By Bill Jones
This morning, as so often happens, I spent a considerable amount of time looking for my glasses. My wife gave me a “junk” gift, I think for father’s day, of a “Here are my glasses” ceramic holder for my desk. On the days I remember to use it, it works fine, but those other days, Jesus H. Christ.
I looked on the kitchen table, I really did. After 20 minutes of searching frustration my last option was to accuse my wife of misplacing my glasses. Clearly the problem couldn’t be me. Now the gods of accusation do not allow the use of this option lightly or freely. It only works if you are sincere in accusing someone of taking your stuff. The more adamant and strident you are in the accusation, the better it works at finding things. I no sooner finished my accusorial triade, than I looked down on the kitchen table again and there they were. This is where the gods exact their toll; I have to slink home tonight and munch some bigtime crow. Still, it is near Halloween, crow and pumpkin go together, don’t they?

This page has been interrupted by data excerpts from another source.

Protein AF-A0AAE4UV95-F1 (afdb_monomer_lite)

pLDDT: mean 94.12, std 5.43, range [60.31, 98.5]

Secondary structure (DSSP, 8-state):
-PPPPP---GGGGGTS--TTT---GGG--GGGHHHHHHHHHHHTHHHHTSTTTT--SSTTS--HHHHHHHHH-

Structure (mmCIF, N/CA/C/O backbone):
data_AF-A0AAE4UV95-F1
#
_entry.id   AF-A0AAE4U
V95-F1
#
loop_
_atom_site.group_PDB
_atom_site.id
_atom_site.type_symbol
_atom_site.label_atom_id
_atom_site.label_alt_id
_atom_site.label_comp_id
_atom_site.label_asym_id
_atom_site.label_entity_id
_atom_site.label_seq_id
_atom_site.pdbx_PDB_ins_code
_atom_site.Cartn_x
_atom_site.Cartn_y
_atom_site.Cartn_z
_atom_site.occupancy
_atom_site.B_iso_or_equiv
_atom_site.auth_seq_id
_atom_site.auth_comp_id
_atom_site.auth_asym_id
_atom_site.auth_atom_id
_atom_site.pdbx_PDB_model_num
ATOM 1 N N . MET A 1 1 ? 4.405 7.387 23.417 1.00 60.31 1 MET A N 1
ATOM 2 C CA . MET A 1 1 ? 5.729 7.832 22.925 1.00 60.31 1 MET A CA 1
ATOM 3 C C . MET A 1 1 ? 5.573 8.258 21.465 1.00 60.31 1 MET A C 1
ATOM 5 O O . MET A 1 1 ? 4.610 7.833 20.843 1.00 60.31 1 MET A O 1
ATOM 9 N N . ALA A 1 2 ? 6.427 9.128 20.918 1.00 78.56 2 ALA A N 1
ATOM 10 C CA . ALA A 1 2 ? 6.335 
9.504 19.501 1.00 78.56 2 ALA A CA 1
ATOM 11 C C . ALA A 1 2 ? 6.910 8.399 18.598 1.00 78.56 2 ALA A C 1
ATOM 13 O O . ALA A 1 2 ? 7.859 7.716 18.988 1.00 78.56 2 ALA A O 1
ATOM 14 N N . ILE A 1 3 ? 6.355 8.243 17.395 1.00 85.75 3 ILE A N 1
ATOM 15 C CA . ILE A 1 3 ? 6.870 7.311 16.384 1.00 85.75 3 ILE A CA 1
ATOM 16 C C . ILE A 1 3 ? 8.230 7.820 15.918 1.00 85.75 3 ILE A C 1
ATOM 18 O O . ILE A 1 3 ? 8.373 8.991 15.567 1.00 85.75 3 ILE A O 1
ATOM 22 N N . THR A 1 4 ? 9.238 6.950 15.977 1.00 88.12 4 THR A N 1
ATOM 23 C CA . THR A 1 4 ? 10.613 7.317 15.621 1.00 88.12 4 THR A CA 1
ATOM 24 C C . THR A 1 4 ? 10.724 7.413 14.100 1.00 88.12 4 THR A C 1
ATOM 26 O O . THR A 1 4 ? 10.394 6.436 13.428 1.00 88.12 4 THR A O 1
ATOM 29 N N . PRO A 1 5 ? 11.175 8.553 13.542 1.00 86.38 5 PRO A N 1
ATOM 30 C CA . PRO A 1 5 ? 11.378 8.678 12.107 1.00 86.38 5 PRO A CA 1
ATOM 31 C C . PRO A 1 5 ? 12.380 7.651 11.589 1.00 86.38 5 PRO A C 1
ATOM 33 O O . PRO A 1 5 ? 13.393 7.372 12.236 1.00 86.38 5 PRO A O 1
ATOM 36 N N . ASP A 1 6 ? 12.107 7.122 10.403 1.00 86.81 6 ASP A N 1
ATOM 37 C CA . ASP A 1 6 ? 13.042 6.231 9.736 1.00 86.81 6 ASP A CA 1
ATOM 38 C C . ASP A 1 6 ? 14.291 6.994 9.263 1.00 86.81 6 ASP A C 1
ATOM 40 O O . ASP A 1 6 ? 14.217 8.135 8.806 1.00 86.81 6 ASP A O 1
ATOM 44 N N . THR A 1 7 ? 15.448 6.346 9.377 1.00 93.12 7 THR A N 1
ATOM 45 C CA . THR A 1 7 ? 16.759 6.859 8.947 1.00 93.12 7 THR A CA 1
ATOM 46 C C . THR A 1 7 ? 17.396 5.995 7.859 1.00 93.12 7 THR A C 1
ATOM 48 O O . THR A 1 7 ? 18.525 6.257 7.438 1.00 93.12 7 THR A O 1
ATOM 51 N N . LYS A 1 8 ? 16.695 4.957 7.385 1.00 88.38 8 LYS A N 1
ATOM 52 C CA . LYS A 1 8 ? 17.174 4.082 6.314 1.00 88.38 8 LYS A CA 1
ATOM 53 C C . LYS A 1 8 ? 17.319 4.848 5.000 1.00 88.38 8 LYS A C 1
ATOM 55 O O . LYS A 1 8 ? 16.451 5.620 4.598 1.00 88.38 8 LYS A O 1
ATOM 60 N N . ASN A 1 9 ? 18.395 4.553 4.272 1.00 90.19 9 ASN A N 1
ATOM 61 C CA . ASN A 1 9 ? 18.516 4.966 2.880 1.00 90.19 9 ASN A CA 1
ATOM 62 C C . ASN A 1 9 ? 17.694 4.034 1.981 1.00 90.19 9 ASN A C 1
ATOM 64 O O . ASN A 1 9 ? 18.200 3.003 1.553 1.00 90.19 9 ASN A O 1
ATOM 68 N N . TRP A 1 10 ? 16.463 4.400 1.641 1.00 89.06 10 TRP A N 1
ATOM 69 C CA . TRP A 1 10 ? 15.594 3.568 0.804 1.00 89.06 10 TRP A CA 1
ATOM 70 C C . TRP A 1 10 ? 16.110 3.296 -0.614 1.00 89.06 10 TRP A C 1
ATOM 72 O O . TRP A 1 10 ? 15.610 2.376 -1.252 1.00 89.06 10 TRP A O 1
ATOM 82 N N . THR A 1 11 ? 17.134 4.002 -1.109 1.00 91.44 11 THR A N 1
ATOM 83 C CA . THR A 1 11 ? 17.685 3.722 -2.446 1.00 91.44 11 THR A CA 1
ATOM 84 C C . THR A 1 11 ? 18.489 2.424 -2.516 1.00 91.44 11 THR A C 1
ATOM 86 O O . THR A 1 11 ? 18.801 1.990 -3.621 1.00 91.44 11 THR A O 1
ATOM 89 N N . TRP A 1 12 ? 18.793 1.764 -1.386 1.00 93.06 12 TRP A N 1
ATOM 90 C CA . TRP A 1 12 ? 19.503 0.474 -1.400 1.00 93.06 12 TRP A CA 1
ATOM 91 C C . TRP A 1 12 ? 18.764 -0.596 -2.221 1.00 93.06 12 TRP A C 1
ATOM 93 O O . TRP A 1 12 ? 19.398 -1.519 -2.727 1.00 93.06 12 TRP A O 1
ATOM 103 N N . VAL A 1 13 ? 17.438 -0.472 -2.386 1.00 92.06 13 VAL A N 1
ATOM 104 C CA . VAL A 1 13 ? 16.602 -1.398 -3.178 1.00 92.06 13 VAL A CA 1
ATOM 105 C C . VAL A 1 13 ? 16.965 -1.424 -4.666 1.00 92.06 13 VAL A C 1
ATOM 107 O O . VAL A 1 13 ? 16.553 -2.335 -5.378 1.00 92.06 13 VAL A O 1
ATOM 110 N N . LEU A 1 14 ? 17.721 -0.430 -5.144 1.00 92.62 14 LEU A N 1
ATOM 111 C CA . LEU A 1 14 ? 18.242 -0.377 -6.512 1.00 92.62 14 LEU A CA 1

This is a small study of autumn leaves on a pond just outside of Victor, Idaho. In case this is not drawn/painted any better than my cows, the yellow things are the leaves. There were trout visible swimming in the shallow water and I initially tried to include one in the painting. The damn thing would not hold still and as you might have figured out from my glasses episode, my memory isn’t very good. Thus I could not paint the fish after it swam from view. What I ended up with looked like a floating stick so I painted it out.